● PROMPT:
Print the lines that run from the line with "ATOM 81 C C" to the line with "ATOM 98 C CA", keeping both end lines, exactly as they appear in the entries below, and nothing else.

● Records from a dataset:
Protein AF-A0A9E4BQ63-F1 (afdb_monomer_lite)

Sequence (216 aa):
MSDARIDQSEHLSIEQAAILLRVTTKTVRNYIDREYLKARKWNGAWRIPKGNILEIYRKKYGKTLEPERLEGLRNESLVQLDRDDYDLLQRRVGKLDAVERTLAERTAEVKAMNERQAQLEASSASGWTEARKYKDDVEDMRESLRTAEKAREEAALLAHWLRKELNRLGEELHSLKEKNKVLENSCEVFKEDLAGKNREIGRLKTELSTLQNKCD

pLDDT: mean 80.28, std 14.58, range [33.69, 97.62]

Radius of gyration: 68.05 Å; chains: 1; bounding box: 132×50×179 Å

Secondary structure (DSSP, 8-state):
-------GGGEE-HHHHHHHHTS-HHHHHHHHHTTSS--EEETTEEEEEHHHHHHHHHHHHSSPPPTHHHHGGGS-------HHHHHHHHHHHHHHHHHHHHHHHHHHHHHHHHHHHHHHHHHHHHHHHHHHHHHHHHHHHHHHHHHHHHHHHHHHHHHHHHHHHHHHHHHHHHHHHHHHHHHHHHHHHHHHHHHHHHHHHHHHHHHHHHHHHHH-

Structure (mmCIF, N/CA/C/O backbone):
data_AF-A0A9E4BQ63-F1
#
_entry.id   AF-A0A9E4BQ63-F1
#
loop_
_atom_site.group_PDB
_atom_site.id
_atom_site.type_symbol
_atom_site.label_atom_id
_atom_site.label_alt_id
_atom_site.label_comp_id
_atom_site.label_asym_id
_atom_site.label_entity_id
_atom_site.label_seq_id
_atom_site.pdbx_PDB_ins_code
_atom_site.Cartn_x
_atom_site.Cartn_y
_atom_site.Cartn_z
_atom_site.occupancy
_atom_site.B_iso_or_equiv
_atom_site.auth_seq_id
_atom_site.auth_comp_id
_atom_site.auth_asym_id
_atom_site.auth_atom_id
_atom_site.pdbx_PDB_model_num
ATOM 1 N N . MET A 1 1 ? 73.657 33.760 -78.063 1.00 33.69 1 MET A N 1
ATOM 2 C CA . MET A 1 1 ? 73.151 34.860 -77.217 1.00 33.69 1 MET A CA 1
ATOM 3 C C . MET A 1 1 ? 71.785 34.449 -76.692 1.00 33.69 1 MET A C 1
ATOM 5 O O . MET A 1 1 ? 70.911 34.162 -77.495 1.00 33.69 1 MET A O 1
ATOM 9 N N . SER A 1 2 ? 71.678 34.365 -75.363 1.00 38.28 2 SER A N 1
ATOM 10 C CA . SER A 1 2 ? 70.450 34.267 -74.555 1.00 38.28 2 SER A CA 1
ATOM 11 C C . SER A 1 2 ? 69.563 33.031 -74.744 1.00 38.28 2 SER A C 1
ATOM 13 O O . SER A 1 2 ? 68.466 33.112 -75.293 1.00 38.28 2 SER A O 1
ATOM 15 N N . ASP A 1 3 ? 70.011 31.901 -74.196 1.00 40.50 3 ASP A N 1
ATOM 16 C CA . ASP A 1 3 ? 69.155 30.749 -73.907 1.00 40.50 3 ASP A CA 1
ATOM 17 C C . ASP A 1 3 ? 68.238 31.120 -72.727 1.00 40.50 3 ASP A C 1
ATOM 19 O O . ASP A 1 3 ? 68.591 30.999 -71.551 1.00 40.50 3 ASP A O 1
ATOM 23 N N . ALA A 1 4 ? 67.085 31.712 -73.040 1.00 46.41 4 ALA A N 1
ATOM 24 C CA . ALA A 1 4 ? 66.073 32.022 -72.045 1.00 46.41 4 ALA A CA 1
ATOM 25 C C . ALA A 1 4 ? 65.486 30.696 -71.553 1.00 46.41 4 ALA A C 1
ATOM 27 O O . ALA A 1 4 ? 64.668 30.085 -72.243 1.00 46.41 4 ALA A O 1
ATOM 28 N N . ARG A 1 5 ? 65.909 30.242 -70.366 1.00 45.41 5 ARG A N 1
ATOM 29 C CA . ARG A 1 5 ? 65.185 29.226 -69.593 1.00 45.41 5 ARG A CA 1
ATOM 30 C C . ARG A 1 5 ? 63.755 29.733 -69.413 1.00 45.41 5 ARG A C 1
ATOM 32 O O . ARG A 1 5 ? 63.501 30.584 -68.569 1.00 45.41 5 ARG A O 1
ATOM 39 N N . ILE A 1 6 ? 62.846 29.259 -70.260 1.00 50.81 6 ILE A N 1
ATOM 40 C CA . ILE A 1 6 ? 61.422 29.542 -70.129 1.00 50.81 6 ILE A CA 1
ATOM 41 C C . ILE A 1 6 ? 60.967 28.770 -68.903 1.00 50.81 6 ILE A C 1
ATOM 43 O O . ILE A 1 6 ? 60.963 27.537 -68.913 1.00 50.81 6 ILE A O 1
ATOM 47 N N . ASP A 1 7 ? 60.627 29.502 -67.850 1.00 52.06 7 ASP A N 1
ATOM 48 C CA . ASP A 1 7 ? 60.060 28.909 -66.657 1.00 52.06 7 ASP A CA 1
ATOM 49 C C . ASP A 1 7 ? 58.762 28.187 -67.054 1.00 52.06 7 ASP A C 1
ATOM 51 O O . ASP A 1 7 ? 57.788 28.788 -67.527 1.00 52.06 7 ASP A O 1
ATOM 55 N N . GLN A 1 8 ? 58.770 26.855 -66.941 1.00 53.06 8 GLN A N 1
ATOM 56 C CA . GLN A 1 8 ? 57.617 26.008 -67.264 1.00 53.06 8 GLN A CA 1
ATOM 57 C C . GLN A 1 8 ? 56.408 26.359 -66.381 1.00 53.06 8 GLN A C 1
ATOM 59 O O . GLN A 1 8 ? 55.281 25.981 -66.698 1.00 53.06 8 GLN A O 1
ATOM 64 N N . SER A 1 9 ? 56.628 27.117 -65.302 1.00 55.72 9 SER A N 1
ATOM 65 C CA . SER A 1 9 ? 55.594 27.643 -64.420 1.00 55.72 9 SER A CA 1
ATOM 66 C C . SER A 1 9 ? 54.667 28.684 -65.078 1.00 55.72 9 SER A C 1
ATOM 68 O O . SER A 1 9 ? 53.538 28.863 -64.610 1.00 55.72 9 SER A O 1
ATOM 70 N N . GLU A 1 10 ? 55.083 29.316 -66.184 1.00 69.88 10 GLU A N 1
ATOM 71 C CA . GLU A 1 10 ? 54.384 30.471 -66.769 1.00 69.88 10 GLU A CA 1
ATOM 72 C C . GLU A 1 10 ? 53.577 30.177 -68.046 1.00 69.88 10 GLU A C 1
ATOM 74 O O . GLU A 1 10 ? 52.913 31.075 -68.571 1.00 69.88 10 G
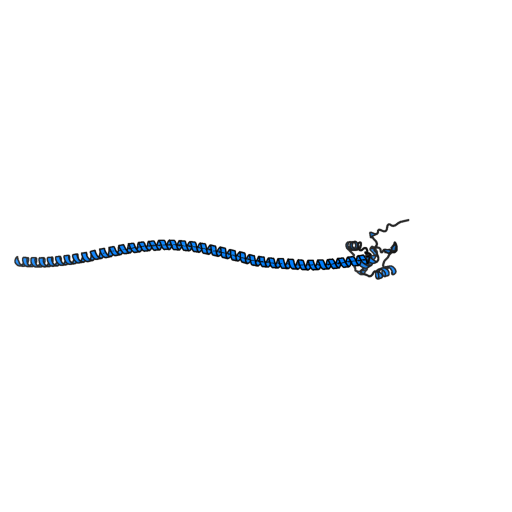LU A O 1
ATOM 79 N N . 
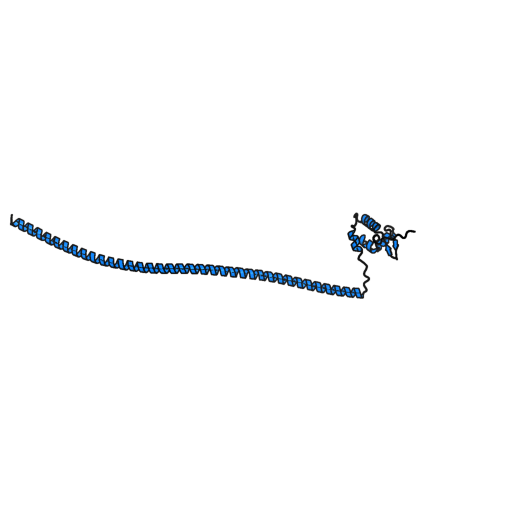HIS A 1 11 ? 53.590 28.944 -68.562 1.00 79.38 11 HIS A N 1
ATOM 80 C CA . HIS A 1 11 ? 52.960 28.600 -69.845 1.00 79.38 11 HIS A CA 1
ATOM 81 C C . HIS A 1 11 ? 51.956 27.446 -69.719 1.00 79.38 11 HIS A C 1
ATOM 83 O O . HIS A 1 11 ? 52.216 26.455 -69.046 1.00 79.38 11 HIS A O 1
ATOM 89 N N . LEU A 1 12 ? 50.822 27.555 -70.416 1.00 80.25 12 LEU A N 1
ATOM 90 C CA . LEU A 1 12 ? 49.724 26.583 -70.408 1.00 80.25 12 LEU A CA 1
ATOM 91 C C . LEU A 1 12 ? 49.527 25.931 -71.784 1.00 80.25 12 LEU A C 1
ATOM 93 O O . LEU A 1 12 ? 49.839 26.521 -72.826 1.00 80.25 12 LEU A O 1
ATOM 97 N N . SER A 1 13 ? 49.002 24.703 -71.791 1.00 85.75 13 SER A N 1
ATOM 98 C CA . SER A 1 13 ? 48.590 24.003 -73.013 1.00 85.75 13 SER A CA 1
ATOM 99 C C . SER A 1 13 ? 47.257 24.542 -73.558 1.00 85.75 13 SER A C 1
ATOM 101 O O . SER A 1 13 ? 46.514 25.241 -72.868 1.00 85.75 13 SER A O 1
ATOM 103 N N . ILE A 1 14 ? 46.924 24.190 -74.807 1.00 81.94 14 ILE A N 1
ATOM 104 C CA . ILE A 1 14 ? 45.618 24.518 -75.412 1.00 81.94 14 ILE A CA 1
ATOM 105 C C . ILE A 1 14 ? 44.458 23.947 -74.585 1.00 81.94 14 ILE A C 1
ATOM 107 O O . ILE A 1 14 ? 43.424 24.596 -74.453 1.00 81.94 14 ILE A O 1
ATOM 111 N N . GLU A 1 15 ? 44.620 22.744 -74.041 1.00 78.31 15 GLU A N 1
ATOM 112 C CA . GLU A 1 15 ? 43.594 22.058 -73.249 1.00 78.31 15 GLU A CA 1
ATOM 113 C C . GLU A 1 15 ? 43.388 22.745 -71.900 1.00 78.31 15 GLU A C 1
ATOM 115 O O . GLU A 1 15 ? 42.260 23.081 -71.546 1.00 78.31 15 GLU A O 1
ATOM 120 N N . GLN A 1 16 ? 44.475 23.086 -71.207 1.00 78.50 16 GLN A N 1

● EXERCISE SOLUTION:
ATOM 81 C C . HIS A 1 11 ? 51.956 27.446 -69.719 1.00 79.38 11 HIS A C 1
ATOM 83 O O . HIS A 1 11 ? 52.216 26.455 -69.046 1.00 79.38 11 HIS A O 1
ATOM 89 N N . LEU A 1 12 ? 50.822 27.555 -70.416 1.00 80.25 12 LEU A N 1
ATOM 90 C CA . LEU A 1 12 ? 49.724 26.583 -70.408 1.00 80.25 12 LEU A CA 1
ATOM 91 C C . LEU A 1 12 ? 49.527 25.931 -71.784 1.00 80.25 12 LEU A C 1
ATOM 93 O O . LEU A 1 12 ? 49.839 26.521 -72.826 1.00 80.25 12 LEU A O 1
ATOM 97 N N . SER A 1 13 ? 49.002 24.703 -71.791 1.00 85.75 13 SER A N 1
ATOM 98 C CA . SER A 1 13 ? 48.590 24.003 -73.013 1.00 85.75 13 SER A CA 1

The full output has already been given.